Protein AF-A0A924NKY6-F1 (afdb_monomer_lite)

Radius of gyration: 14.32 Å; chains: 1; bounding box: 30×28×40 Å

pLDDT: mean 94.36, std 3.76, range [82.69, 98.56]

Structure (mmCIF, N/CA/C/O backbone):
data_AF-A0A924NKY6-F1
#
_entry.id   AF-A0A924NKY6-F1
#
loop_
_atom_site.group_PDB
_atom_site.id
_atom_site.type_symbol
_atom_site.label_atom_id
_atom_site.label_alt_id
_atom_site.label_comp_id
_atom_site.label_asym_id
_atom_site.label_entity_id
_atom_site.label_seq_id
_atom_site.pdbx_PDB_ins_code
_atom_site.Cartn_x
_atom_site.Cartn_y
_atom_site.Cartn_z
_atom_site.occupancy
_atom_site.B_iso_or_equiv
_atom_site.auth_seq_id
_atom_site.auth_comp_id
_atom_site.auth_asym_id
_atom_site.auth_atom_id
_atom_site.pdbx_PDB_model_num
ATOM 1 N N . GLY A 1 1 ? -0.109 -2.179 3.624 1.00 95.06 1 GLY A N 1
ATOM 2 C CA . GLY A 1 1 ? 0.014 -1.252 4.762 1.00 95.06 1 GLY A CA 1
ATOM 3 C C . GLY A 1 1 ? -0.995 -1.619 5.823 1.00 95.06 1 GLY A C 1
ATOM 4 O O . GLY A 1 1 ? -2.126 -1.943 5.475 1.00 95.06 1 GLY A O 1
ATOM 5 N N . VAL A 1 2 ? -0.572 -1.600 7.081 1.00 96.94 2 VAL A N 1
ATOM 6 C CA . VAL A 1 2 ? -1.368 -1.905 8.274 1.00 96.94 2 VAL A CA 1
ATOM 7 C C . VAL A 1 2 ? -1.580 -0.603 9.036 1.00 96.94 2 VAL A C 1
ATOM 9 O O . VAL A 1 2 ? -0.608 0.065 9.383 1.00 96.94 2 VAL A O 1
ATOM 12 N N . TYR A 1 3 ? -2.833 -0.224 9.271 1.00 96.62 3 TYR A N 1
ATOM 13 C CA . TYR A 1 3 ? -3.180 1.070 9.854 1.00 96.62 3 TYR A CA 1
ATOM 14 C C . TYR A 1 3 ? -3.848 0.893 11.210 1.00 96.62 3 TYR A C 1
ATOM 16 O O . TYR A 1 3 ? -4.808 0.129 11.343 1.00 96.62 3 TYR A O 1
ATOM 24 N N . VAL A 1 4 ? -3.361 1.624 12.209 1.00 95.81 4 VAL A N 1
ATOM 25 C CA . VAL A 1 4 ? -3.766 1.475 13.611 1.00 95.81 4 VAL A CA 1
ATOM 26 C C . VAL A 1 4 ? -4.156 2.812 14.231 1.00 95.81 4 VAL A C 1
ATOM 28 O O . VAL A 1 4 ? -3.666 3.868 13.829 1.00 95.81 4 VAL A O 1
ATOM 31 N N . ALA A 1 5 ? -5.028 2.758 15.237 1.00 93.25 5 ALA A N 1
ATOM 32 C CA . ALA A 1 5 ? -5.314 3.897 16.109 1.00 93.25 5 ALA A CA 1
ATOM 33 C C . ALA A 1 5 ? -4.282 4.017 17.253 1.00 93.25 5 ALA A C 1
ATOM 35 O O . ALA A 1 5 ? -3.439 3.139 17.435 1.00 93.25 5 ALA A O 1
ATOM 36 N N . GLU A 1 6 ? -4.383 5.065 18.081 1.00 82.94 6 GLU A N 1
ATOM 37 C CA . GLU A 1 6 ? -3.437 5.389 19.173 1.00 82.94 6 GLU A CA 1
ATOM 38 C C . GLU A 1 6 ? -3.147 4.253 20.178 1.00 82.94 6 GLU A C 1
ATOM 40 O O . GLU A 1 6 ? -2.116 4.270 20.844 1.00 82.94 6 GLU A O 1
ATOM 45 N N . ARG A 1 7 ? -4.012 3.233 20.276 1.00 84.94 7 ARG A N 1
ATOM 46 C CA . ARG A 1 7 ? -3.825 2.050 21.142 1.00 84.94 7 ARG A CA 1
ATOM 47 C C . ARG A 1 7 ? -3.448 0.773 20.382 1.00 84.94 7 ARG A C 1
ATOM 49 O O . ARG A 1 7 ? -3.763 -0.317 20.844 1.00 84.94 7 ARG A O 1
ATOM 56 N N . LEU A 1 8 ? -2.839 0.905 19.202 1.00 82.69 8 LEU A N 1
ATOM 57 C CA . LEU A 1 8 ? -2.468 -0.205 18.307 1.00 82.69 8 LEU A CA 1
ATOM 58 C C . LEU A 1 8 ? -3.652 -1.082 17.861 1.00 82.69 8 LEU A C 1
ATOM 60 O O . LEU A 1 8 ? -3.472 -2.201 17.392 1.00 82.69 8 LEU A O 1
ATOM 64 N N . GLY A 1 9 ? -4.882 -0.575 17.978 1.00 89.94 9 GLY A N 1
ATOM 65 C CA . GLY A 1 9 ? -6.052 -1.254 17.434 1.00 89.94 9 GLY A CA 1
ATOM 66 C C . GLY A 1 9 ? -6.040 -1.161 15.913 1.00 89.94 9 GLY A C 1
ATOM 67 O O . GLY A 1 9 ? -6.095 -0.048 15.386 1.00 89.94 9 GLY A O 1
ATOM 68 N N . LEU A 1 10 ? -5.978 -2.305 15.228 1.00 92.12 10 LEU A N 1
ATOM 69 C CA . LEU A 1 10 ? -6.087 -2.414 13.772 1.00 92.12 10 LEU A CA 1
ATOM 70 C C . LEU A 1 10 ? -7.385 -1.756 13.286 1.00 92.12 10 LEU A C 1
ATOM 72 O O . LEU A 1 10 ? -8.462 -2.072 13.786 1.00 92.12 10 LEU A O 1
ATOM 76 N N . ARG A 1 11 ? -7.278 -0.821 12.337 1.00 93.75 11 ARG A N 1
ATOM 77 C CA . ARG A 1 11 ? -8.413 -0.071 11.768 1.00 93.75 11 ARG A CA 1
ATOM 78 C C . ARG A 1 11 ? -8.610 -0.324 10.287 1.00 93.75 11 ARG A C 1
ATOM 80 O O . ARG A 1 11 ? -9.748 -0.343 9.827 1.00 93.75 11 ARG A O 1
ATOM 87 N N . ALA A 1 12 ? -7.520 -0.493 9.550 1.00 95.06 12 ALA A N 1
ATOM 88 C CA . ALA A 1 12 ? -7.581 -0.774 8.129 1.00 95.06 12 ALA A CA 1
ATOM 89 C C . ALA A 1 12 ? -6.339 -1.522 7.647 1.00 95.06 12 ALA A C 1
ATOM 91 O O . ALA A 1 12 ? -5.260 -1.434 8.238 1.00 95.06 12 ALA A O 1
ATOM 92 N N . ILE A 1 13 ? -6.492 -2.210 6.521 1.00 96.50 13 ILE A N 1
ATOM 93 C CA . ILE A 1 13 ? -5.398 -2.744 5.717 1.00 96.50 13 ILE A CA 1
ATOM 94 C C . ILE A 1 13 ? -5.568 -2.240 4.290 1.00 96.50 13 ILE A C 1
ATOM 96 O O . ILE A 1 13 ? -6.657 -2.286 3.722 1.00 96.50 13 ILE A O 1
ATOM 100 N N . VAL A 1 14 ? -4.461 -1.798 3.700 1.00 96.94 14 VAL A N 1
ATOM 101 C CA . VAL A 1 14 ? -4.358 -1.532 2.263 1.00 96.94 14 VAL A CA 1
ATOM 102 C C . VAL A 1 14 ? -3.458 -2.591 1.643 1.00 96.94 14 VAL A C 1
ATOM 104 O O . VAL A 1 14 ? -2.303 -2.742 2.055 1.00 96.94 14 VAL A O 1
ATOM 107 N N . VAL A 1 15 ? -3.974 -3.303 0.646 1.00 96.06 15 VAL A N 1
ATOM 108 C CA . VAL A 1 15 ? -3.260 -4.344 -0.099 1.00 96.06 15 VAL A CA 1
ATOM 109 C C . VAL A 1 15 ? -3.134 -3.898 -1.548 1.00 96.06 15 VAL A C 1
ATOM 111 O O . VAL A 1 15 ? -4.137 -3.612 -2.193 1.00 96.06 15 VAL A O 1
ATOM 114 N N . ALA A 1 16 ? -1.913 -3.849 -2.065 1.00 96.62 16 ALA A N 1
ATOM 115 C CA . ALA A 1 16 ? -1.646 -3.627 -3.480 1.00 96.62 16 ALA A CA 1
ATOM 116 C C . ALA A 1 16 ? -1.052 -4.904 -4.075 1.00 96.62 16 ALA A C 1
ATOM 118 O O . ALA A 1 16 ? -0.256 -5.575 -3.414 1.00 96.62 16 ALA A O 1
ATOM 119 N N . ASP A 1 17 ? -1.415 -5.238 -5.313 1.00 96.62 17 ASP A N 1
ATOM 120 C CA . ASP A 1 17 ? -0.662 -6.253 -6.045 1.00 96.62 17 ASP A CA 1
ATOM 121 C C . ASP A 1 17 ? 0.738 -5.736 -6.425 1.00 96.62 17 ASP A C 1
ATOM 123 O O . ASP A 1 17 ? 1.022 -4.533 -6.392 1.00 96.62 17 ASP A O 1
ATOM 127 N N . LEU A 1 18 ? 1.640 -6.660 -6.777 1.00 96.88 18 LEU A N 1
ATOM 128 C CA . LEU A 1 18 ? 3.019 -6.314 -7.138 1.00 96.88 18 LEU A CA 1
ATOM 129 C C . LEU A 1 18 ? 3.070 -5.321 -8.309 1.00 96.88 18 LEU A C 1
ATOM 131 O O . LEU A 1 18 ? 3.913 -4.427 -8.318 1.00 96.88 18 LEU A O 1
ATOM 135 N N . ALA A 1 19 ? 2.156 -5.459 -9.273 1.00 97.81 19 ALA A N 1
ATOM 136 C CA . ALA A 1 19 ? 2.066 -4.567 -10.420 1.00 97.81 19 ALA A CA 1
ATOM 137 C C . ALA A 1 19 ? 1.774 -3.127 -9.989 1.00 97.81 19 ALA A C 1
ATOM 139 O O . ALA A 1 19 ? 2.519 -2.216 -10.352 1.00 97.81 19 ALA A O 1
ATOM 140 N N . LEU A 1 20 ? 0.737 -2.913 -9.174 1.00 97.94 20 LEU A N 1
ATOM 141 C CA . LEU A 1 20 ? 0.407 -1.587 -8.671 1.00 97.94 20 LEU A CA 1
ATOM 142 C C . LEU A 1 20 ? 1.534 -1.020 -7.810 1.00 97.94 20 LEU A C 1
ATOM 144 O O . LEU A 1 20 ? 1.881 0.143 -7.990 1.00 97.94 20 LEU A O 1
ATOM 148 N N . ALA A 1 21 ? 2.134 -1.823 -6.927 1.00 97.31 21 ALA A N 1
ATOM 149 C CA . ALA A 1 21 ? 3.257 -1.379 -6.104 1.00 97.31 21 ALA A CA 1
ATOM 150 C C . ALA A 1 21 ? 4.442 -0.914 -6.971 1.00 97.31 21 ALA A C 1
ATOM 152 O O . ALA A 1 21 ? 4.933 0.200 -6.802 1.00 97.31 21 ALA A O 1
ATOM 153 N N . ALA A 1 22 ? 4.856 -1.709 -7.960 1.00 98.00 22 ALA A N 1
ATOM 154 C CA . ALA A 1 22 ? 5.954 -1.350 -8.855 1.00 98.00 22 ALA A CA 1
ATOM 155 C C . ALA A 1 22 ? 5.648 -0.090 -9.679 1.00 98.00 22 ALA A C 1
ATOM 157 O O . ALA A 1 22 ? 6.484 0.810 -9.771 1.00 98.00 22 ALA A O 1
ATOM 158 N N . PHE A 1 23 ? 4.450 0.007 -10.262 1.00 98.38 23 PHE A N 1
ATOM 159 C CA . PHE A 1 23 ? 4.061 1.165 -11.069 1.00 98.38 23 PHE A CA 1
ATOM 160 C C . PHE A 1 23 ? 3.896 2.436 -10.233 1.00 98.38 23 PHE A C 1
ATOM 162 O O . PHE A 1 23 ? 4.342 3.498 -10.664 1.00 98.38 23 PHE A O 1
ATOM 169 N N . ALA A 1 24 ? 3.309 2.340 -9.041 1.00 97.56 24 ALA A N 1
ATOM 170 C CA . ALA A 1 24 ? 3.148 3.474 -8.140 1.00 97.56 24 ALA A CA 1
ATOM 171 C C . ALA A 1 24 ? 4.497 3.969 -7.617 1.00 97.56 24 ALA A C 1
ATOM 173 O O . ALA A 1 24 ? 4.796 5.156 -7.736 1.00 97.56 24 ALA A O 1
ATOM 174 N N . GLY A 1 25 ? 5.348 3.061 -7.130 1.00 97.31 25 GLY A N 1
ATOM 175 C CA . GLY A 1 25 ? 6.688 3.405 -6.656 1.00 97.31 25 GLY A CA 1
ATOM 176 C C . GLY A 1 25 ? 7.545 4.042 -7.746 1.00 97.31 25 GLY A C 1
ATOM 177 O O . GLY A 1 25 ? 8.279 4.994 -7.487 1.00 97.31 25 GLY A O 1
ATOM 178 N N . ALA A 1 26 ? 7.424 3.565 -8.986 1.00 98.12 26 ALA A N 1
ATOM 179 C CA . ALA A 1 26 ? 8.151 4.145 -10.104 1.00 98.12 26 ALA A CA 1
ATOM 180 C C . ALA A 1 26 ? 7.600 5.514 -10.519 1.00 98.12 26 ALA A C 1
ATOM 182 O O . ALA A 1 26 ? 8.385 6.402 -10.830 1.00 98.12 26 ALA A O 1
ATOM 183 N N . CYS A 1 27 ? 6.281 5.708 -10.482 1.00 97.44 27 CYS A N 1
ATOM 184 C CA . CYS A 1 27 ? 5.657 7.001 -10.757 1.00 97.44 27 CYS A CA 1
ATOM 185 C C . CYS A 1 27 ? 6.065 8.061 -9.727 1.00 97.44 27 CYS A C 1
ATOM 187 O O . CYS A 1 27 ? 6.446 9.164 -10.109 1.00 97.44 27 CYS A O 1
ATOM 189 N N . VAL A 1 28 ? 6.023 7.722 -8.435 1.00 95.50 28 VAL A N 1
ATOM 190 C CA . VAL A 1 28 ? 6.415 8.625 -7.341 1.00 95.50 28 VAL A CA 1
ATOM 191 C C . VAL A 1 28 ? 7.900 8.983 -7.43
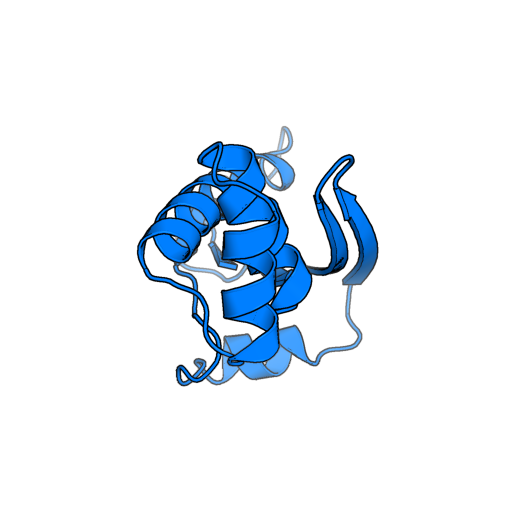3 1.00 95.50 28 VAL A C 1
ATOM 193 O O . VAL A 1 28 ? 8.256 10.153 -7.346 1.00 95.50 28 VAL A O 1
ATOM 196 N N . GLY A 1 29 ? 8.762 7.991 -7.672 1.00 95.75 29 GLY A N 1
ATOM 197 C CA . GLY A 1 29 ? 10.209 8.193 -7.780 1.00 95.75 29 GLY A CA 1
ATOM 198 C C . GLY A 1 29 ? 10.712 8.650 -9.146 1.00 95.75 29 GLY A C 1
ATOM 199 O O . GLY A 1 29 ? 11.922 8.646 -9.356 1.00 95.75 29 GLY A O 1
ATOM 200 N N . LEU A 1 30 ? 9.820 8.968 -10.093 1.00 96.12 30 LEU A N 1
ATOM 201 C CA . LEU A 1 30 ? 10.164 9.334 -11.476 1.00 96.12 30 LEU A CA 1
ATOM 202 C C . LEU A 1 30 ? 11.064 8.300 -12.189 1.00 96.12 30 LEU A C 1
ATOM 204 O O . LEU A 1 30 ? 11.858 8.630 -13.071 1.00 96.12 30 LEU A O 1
+-------+
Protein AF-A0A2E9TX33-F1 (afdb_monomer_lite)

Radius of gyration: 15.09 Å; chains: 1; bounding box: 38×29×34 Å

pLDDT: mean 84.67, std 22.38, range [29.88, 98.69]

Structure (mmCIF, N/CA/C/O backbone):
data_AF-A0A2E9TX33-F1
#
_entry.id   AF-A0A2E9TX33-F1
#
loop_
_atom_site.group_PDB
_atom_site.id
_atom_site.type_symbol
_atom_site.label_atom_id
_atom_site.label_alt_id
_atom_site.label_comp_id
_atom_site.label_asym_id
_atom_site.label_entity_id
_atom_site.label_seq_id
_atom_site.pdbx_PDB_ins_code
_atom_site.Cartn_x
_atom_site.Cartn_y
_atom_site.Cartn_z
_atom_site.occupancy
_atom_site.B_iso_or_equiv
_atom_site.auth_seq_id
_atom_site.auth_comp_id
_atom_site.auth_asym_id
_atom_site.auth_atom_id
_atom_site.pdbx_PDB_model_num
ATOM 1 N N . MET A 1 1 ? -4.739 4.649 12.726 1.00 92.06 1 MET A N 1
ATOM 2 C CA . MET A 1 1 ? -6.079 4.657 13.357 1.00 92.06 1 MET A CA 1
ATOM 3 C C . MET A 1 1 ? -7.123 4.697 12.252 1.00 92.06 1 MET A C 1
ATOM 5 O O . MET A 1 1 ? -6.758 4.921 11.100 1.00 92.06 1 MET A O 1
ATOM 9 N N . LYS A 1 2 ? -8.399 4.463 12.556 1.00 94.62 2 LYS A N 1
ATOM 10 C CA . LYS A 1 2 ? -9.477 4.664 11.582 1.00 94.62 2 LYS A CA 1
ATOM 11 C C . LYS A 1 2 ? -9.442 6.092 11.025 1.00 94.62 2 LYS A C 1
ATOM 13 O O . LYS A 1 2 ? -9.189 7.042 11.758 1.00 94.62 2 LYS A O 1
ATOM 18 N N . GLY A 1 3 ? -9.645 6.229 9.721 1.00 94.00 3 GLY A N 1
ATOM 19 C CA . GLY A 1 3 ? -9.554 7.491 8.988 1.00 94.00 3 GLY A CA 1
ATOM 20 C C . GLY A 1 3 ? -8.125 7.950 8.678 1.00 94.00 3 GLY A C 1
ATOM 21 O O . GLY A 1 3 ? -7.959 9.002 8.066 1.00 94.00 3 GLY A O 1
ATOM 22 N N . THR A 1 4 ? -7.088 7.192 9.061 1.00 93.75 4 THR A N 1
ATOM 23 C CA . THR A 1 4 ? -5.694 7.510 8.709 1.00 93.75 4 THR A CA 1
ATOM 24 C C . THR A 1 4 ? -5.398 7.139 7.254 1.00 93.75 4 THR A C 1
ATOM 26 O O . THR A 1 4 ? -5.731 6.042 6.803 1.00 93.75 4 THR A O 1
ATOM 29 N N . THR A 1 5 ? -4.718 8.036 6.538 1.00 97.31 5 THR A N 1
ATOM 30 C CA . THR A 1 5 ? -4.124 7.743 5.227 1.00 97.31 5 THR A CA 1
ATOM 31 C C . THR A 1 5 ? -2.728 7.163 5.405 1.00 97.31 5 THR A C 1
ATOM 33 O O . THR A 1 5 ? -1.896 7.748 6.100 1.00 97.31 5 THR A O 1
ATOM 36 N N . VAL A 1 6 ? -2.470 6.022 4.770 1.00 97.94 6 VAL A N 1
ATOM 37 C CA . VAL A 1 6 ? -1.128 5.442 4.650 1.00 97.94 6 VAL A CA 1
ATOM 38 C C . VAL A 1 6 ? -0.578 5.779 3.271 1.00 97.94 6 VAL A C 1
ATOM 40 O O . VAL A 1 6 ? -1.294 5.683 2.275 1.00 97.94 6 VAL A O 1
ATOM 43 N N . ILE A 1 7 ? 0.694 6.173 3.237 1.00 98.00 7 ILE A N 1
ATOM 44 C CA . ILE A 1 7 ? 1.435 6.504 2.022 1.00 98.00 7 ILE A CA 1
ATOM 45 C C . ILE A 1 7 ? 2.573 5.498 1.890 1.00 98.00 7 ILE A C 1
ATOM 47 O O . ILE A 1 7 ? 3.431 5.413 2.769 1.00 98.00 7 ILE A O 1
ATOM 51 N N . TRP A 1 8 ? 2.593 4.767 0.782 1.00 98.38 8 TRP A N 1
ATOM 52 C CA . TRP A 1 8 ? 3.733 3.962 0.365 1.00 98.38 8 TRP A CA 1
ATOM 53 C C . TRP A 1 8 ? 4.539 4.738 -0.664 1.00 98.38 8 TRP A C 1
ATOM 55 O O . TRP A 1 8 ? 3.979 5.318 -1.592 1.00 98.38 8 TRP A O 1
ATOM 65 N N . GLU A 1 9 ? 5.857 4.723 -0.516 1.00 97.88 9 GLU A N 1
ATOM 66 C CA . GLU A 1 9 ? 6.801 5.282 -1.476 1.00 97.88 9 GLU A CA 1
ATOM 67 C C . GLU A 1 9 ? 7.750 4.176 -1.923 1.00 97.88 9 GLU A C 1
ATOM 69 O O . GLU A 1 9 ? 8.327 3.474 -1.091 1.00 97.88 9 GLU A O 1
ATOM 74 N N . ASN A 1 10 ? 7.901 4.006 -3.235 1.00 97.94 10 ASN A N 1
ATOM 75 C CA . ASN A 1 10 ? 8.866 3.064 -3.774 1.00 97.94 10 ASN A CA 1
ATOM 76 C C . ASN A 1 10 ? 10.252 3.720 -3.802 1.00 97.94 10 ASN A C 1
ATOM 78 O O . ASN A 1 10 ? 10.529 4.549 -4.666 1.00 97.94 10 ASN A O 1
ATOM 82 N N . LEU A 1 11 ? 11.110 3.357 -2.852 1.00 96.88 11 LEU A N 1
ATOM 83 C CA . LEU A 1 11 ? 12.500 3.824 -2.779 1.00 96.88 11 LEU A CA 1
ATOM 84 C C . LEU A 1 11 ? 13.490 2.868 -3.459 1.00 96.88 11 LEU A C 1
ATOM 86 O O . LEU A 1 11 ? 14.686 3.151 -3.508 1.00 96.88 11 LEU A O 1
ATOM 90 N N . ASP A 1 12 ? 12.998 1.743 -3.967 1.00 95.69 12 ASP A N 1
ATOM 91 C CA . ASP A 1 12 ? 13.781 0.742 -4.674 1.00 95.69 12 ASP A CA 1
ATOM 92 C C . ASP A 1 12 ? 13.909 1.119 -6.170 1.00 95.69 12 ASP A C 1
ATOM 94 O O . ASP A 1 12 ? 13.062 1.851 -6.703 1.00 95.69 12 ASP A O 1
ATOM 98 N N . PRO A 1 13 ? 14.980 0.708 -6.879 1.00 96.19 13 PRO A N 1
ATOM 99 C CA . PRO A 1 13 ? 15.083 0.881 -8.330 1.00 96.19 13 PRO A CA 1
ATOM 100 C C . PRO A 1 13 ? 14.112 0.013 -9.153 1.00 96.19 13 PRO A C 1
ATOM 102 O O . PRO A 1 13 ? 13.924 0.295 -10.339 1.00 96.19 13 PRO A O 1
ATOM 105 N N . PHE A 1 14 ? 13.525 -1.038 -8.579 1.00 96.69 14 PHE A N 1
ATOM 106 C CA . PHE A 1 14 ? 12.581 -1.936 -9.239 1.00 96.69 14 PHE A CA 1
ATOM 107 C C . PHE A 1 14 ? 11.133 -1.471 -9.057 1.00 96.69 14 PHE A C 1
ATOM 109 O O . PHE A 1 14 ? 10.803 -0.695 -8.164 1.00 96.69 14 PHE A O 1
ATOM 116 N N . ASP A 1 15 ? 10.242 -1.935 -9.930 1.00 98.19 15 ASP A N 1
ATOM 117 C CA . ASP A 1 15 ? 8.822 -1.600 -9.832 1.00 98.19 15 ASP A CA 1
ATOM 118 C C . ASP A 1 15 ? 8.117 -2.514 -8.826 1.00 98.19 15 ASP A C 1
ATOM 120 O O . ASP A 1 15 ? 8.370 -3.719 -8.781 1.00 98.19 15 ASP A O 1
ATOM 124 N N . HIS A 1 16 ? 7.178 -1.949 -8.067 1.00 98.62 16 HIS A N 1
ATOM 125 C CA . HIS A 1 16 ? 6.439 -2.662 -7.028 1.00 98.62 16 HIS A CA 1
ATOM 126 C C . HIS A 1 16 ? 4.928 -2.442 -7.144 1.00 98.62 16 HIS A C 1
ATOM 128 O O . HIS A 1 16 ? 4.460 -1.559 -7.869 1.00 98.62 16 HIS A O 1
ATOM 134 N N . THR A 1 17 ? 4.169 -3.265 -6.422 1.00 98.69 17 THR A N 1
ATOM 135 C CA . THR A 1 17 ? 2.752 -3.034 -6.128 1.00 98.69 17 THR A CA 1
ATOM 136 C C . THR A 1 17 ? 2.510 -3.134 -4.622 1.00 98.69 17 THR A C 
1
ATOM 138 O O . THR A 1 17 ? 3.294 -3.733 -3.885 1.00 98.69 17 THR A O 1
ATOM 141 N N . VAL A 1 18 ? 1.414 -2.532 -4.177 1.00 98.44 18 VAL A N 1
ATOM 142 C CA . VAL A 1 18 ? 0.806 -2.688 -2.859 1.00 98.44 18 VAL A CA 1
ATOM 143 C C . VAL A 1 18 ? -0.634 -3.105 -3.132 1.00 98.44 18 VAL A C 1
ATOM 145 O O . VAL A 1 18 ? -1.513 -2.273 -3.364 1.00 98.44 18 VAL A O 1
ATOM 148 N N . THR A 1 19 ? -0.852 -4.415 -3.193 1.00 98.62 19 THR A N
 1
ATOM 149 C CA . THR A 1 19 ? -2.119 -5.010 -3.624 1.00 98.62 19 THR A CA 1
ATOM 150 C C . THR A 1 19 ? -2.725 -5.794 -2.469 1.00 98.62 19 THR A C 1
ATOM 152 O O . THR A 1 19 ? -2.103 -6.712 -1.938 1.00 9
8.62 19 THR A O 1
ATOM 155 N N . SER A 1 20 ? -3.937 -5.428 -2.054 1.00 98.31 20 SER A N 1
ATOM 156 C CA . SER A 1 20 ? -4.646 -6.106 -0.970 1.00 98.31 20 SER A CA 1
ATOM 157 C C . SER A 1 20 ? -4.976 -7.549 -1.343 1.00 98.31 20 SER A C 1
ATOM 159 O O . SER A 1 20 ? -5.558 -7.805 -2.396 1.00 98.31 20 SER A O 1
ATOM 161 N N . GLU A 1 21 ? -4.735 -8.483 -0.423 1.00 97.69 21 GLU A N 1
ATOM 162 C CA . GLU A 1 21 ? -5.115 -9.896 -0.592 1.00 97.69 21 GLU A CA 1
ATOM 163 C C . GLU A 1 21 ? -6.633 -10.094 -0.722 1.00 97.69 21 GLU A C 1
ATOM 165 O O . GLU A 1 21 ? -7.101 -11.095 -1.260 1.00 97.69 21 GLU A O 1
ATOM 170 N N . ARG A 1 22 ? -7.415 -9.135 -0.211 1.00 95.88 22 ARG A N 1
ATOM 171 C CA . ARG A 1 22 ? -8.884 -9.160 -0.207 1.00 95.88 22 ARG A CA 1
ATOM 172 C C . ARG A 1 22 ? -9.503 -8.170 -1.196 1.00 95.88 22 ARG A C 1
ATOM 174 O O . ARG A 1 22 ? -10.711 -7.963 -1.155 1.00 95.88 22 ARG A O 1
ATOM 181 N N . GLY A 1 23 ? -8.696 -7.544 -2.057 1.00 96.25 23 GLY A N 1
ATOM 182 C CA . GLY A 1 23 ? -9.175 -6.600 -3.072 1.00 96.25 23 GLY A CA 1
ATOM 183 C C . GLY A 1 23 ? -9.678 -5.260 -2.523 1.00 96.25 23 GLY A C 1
+-------+
In the data above, retype exactly and only the lines between the one holding "ATOM 6 C CA" and the one holding "ATOM 13 C CA", inclusive.

ATOM 6 C CA . VAL A 1 2 ? -1.368 -1.905 8.274 1.00 96.94 2 VAL A CA 1
ATOM 7 C C . VAL A 1 2 ? -1.580 -0.603 9.036 1.00 96.94 2 VAL A C 1
ATOM 9 O O . VAL A 1 2 ? -0.608 0.065 9.383 1.00 96.94 2 VAL A O 1
ATOM 12 N N . TYR A 1 3 ? -2.833 -0.224 9.271 1.00 96.62 3 TYR A N 1
ATOM 13 C CA . TYR A 1 3 ? -3.180 1.070 9.854 1.00 96.62 3 TYR A CA 1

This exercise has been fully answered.